# Waterfalls with Bearded Dragons - good or bad?



## tomo359

Hi,
I know a lot of people recommend having moving water in with Bearded Dragons as they often don't see still water, plus is also adds a bit of enrichment for them, but is this actually true?

Also, I have seen those Exo Terra waterfalls which look nice, but the actual water bowl on the bottom looks very deep and not very wide so I can't actually see how the Beardie gets to the water easily.

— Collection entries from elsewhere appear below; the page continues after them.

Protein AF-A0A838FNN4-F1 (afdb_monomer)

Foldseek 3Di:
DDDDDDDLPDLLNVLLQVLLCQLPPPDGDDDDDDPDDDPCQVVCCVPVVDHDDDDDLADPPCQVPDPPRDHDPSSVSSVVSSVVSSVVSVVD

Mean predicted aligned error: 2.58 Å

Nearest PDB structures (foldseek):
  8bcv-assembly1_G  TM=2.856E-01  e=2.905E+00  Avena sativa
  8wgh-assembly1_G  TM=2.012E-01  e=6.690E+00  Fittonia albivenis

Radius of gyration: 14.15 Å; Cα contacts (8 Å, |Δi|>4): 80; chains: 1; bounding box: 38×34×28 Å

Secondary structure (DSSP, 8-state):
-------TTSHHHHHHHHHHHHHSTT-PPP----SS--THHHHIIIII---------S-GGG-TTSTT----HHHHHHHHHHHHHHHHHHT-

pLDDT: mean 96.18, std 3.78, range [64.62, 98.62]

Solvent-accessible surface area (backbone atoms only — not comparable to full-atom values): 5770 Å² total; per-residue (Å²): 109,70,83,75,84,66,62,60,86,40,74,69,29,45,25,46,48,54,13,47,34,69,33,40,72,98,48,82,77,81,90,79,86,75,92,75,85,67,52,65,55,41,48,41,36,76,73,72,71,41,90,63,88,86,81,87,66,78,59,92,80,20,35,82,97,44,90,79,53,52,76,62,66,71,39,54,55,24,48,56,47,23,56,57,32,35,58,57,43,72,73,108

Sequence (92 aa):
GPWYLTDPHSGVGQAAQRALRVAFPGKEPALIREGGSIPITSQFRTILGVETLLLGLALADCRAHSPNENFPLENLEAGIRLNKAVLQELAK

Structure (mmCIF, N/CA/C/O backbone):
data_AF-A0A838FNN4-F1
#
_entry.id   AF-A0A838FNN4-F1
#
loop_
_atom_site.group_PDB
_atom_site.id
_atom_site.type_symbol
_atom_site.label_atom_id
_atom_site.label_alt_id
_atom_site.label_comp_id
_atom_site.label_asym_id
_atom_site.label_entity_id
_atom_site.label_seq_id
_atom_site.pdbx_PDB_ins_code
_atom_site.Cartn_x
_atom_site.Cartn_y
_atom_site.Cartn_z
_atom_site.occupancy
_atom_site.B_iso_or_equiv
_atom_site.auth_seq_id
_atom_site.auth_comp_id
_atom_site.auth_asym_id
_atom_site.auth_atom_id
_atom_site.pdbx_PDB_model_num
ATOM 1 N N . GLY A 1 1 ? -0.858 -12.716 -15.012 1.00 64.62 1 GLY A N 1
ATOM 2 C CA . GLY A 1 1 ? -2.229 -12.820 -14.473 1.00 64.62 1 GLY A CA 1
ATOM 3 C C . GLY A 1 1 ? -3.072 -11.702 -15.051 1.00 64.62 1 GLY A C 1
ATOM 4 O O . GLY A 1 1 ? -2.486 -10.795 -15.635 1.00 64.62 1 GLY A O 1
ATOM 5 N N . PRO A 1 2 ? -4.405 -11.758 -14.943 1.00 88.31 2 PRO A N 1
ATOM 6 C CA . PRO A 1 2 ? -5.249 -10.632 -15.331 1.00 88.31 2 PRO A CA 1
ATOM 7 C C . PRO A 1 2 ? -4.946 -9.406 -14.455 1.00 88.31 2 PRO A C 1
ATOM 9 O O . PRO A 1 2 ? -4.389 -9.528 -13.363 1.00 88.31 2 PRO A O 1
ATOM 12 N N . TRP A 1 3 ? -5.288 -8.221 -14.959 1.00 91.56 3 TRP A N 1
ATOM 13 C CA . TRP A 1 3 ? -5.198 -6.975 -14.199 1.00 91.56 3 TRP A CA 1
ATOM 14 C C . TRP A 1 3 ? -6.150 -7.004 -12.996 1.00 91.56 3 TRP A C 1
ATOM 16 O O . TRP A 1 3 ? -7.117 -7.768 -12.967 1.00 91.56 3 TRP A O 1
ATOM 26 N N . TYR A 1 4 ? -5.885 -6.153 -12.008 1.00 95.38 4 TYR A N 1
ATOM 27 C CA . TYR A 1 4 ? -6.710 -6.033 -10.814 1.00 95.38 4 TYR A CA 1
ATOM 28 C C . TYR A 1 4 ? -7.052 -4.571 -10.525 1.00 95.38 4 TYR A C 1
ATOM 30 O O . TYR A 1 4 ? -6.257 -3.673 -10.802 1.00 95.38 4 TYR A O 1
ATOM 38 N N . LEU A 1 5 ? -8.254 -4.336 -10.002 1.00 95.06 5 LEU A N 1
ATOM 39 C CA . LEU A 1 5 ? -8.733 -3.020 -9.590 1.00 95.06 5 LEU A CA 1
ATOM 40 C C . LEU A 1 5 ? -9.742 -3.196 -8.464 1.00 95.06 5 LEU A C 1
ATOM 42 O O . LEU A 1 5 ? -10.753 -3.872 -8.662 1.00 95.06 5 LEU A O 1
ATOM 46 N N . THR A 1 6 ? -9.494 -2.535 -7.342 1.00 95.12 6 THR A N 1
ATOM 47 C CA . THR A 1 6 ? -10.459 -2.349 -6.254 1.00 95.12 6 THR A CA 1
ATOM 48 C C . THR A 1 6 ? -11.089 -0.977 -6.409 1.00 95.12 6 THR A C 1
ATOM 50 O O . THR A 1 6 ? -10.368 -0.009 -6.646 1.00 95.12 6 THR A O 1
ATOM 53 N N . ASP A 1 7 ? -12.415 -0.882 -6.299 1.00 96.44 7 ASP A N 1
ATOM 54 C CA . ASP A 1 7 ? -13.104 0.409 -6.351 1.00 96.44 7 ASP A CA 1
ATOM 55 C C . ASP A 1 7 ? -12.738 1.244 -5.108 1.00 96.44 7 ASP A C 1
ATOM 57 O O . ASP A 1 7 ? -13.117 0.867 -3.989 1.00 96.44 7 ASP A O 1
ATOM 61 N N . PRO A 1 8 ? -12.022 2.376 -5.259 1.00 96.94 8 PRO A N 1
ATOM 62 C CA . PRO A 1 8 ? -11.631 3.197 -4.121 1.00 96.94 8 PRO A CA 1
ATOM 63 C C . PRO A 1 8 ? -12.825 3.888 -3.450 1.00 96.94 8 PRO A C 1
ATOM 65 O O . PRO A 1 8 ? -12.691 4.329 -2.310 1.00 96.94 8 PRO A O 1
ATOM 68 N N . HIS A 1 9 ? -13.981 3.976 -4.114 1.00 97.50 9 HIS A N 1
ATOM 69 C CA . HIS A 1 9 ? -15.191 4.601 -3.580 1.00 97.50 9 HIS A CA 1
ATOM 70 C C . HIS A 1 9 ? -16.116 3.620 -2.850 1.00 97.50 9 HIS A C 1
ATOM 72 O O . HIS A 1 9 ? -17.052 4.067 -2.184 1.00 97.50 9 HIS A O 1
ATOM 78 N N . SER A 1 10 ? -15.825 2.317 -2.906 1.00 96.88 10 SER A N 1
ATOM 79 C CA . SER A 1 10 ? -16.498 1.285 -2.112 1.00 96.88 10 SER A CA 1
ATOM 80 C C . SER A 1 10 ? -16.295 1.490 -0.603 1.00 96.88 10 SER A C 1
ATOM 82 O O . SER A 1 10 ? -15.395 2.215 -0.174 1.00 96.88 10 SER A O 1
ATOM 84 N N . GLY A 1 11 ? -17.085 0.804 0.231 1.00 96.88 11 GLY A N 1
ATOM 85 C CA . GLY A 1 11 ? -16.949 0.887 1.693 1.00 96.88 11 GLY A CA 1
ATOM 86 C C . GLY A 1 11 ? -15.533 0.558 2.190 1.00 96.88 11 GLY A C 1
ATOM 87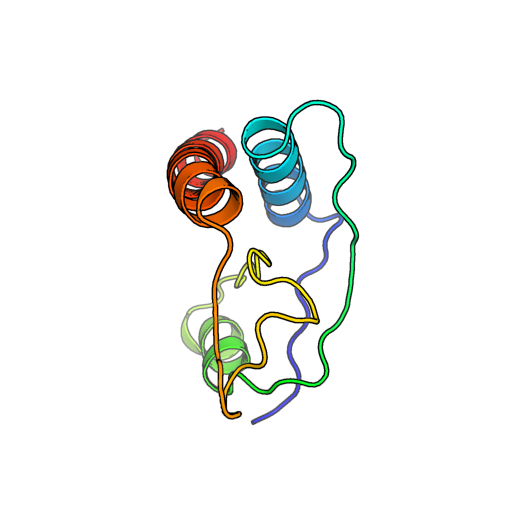 O O . GLY A 1 11 ? -14.956 1.320 2.967 1.00 96.88 11 GLY A O 1
ATOM 88 N N . VAL A 1 12 ? -14.931 -0.519 1.670 1.00 96.62 12 VAL A N 1
ATOM 89 C CA . VAL A 1 12 ? -13.551 -0.919 2.005 1.00 96.62 12 VAL A CA 1
ATOM 90 C C . VAL A 1 12 ? -12.507 0.041 1.427 1.00 96.62 12 VAL A C 1
ATOM 92 O O . VAL A 1 12 ? -11.501 0.319 2.078 1.00 96.62 12 VAL A O 1
ATOM 95 N N . GLY A 1 13 ? -12.760 0.612 0.244 1.00 97.50 13 GLY A N 1
ATOM 96 C CA . GLY A 1 13 ? -11.903 1.635 -0.357 1.00 97.50 13 GLY A CA 1
ATOM 97 C C . GLY A 1 13 ? -11.878 2.927 0.465 1.00 97.50 13 GLY A C 1
ATOM 98 O O . GLY A 1 13 ? -10.812 3.468 0.757 1.00 97.50 13 GLY A O 1
ATOM 99 N N . GLN A 1 14 ? -13.037 3.391 0.933 1.00 98.00 14 GLN A N 1
ATOM 100 C CA . GLN A 1 14 ? -13.133 4.560 1.808 1.00 98.00 14 GLN A CA 1
ATOM 101 C C . GLN A 1 14 ? -12.512 4.302 3.188 1.00 98.00 14 GLN A C 1
ATOM 103 O O . GLN A 1 14 ? -11.866 5.194 3.742 1.00 98.00 14 GLN A O 1
ATOM 108 N N . ALA A 1 15 ? -12.661 3.089 3.734 1.00 98.12 15 ALA A N 1
ATOM 109 C CA . ALA A 1 15 ? -11.989 2.668 4.965 1.00 98.12 15 ALA A CA 1
ATOM 110 C C . ALA A 1 15 ? -10.460 2.741 4.827 1.00 98.12 15 ALA A C 1
ATOM 112 O O . ALA A 1 15 ? -9.791 3.346 5.667 1.00 98.12 15 ALA A O 1
ATOM 113 N N . ALA A 1 16 ? -9.911 2.234 3.720 1.00 98.19 16 ALA A N 1
ATOM 114 C CA . ALA A 1 16 ? -8.489 2.348 3.409 1.00 98.19 16 ALA A CA 1
ATOM 115 C C . ALA A 1 16 ? -8.016 3.806 3.300 1.00 98.19 16 ALA A C 1
ATOM 117 O O . ALA A 1 16 ? -6.975 4.163 3.851 1.00 98.19 16 ALA A O 1
ATOM 118 N N . GLN A 1 17 ? -8.794 4.675 2.645 1.00 98.25 17 GLN A N 1
ATOM 119 C CA . GLN A 1 17 ? -8.472 6.102 2.558 1.00 98.25 17 GLN A CA 1
ATOM 120 C C . GLN A 1 17 ? -8.440 6.776 3.938 1.00 98.25 17 GLN A C 1
ATOM 122 O O . GLN A 1 17 ? -7.551 7.581 4.209 1.00 98.25 17 GLN A O 1
ATOM 127 N N . ARG A 1 18 ? -9.385 6.457 4.836 1.00 98.38 18 ARG A N 1
ATOM 128 C CA . ARG A 1 18 ? -9.362 6.966 6.220 1.00 98.38 18 ARG A CA 1
ATOM 129 C C . ARG A 1 18 ? -8.131 6.470 6.974 1.00 98.38 18 ARG A C 1
ATOM 131 O O . ARG A 1 18 ? -7.461 7.279 7.608 1.00 98.38 18 ARG A O 1
ATOM 138 N N . ALA A 1 19 ? -7.782 5.192 6.838 1.00 98.56 19 ALA A N 1
ATOM 139 C CA . ALA A 1 19 ? -6.583 4.630 7.455 1.00 98.56 19 ALA A CA 1
ATOM 140 C C . ALA A 1 19 ? -5.288 5.304 6.957 1.00 98.56 19 ALA A C 1
ATOM 142 O O . ALA A 1 19 ? -4.403 5.609 7.758 1.00 98.56 19 ALA A O 1
ATOM 143 N N . LEU A 1 20 ? -5.198 5.616 5.660 1.00 98.31 20 LEU A N 1
ATOM 144 C CA . LEU A 1 20 ? -4.072 6.363 5.087 1.00 98.31 20 LEU A CA 1
ATOM 145 C C . LEU A 1 20 ? -3.953 7.781 5.664 1.00 98.31 20 LEU A C 1
ATOM 147 O O . LEU A 1 20 ? -2.842 8.195 5.989 1.00 98.31 20 LEU A O 1
ATOM 151 N N . ARG A 1 21 ? -5.068 8.494 5.891 1.00 98.25 21 ARG A N 1
ATOM 152 C CA . ARG A 1 21 ? -5.048 9.813 6.563 1.00 98.25 21 ARG A CA 1
ATOM 153 C C . ARG A 1 21 ? -4.553 9.739 8.012 1.00 98.25 21 ARG A C 1
ATOM 155 O O . ARG A 1 21 ? -3.950 10.693 8.494 1.00 98.25 21 ARG A O 1
ATOM 162 N N . VAL A 1 22 ? -4.774 8.618 8.707 1.00 97.94 22 VAL A N 1
ATOM 163 C CA . VAL A 1 22 ? -4.201 8.389 10.048 1.00 97.94 22 VAL A CA 1
ATOM 164 C C . VAL A 1 22 ? -2.690 8.158 9.970 1.00 97.94 22 VAL A C 1
ATOM 166 O O . VAL A 1 22 ? -1.940 8.679 10.794 1.00 97.94 22 VAL A O 1
ATOM 169 N N . ALA A 1 23 ? -2.228 7.385 8.986 1.00 97.94 23 ALA A N 1
ATOM 170 C CA . ALA A 1 23 ? -0.807 7.083 8.817 1.00 97.94 23 ALA A CA 1
ATOM 171 C C . ALA A 1 23 ? 0.020 8.305 8.376 1.00 97.94 23 ALA A C 1
ATOM 173 O O . ALA A 1 23 ? 1.156 8.466 8.844 1.00 97.94 23 ALA A O 1
ATOM 174 N N . PHE A 1 24 ? -0.580 9.168 7.545 1.00 97.38 24 PHE A N 1
ATOM 175 C CA . PHE A 1 24 ? 0.003 10.383 6.969 1.00 97.38 24 PHE A CA 1
ATOM 176 C C . PHE A 1 24 ? -0.876 11.622 7.257 1.00 97.38 24 PHE A C 1
ATOM 178 O O . PHE A 1 24 ? -1.622 12.076 6.384 1.00 97.38 24 PHE A O 1
ATOM 185 N N . PRO A 1 25 ? -0.811 12.193 8.477 1.00 96.31 25 PRO A N 1
ATOM 186 C CA . PRO A 1 25 ? -1.654 13.321 8.869 1.00 96.31 25 PRO A CA 1
ATOM 187 C C . PRO A 1 25 ? -1.472 14.556 7.977 1.00 96.31 25 PRO A C 1
ATOM 189 O O . PRO A 1 25 ? -0.354 14.935 7.630 1.00 96.31 25 PRO A O 1
ATOM 192 N N . GLY A 1 26 ? -2.583 15.210 7.628 1.00 96.31 26 GLY A N 1
ATOM 193 C CA . GLY A 1 26 ? -2.581 16.419 6.793 1.00 96.31 26 GLY A CA 1
ATOM 194 C C . GLY A 1 26 ? -2.324 16.168 5.302 1.00 96.31 26 GLY A C 1
ATOM 195 O O . GLY A 1 26 ? -2.087 17.124 4.561 1.00 96.31 26 GLY A O 1
ATOM 196 N N . LYS A 1 27 ? -2.355 14.907 4.850 1.00 95.06 27 LYS A N 1
ATOM 197 C CA . LYS A 1 27 ? -2.215 14.521 3.441 1.00 95.06 27 LYS A CA 1
ATOM 198 C C . LYS A 1 27 ? -3.463 13.788 2.958 1.00 95.06 27 LYS A C 1
ATOM 200 O O . LYS A 1 27 ? -3.985 12.915 3.647 1.00 95.06 27 LYS A O 1
ATOM 205 N N . GLU A 1 28 ? -3.904 14.118 1.749 1.00 96.31 28 GLU A N 1
ATOM 206 C CA . GLU A 1 28 ? -4.955 13.366 1.065 1.00 96.31 28 GLU A CA 1
ATOM 207 C C . GLU A 1 28 ? -4.344 12.198 0.274 1.00 96.31 28 GLU A C 1
ATOM 209 O O . GLU A 1 28 ? -3.361 12.409 -0.446 1.00 96.31 28 GLU A O 1
ATOM 214 N N . PRO A 1 29 ? -4.890 10.972 0.387 1.00 96.50 29 PRO A N 1
ATOM 215 C CA . PRO A 1 29 ? -4.399 9.831 -0.375 1.00 96.50 29 PRO A CA 1
ATOM 216 C C . PRO A 1 29 ? -4.578 10.027 -1.882 1.00 96.50 29 PRO A C 1
ATOM 218 O O . PRO A 1 29 ? -5.669 10.351 -2.352 1.00 96.50 29 PRO A O 1
ATOM 221 N N . ALA A 1 30 ? -3.527 9.755 -2.653 1.00 96.12 30 ALA A N 1
ATOM 222 C CA . ALA A 1 30 ? -3.638 9.668 -4.101 1.00 96.12 30 ALA A CA 1
ATOM 223 C C . ALA A 1 30 ? -4.272 8.326 -4.501 1.00 96.12 30 ALA A C 1
ATOM 225 O O . ALA A 1 30 ? -3.828 7.263 -4.066 1.00 96.12 30 ALA A O 1
ATOM 226 N N . LEU A 1 31 ? -5.295 8.374 -5.353 1.00 97.25 31 LEU A N 1
ATOM 227 C CA . LEU A 1 31 ? -5.907 7.186 -5.946 1.00 97.25 31 LEU A CA 1
ATOM 228 C C . LEU A 1 31 ? -5.231 6.915 -7.289 1.00 97.25 31 LEU A C 1
ATOM 230 O O . LEU A 1 31 ? -5.443 7.650 -8.253 1.00 97.25 31 LEU A O 1
ATOM 234 N N . ILE A 1 32 ? -4.394 5.881 -7.340 1.00 96.19 32 ILE A N 1
ATOM 235 C CA . ILE A 1 32 ? -3.553 5.582 -8.503 1.00 96.19 32 ILE A CA 1
ATOM 236 C C . ILE A 1 32 ? -3.736 4.144 -8.984 1.00 96.19 32 ILE A C 1
ATOM 238 O O . ILE A 1 32 ? -4.223 3.272 -8.263 1.00 96.19 32 ILE A O 1
ATOM 242 N N . ARG A 1 33 ? -3.313 3.902 -10.225 1.00 95.88 33 ARG A N 1
ATOM 243 C CA . ARG A 1 33 ? -3.073 2.562 -10.767 1.00 95.88 33 ARG A CA 1
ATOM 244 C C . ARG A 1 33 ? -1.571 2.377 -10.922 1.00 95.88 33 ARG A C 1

What do people here think? Does anyone recommend them or should I stay away from them?
Thanks.


----------



## joeandcaitlin

When i first bought my bearded dragon i wanted a waterfall in with mine, but the bloke at the shop said its bad as it raises the humidity which can cause breathing problems, 
and he also said they are a pain as you have to keep cleaning them.


----------



## connor 1213

joeandcaitlin said:


> When i first bought my bearded dragon i wanted a waterfall in with mine, but the bloke at the shop said its bad as it raises the humidity which can cause breathing problems,
> and he also said they are a pain as you have to keep cleaning them.


very true!


----------



## stuart j

Sorry to drag an old thread back up.

So are these not really recommended then? I saw one today in Pets At Home in with there Bearded Dragon and just thought they looked pretty good.

Stu


----------



## petman99

tomo359 said:


> Hi,
> I know a lot of people recommend having moving water in with Bearded Dragons as they often don't see still water, plus is also adds a bit of enrichment for them, but is this actually true?
> 
> Also, I have seen those Exo Terra waterfalls which look nice, but the actual water bowl on the bottom looks very deep and not very wide so I can't actually see how the Beardie gets to the water easily.
> 
> What do people here think? Does anyone recommend them or should I stay away from them?
> Thanks.


Would not see one in my beardie setups.


----------



## sam n mushu

i wouldnt buy one for mine, i just have a medium sized normal water dish and sometimes he puts his belly in it, sometimes just his front leg haha


----------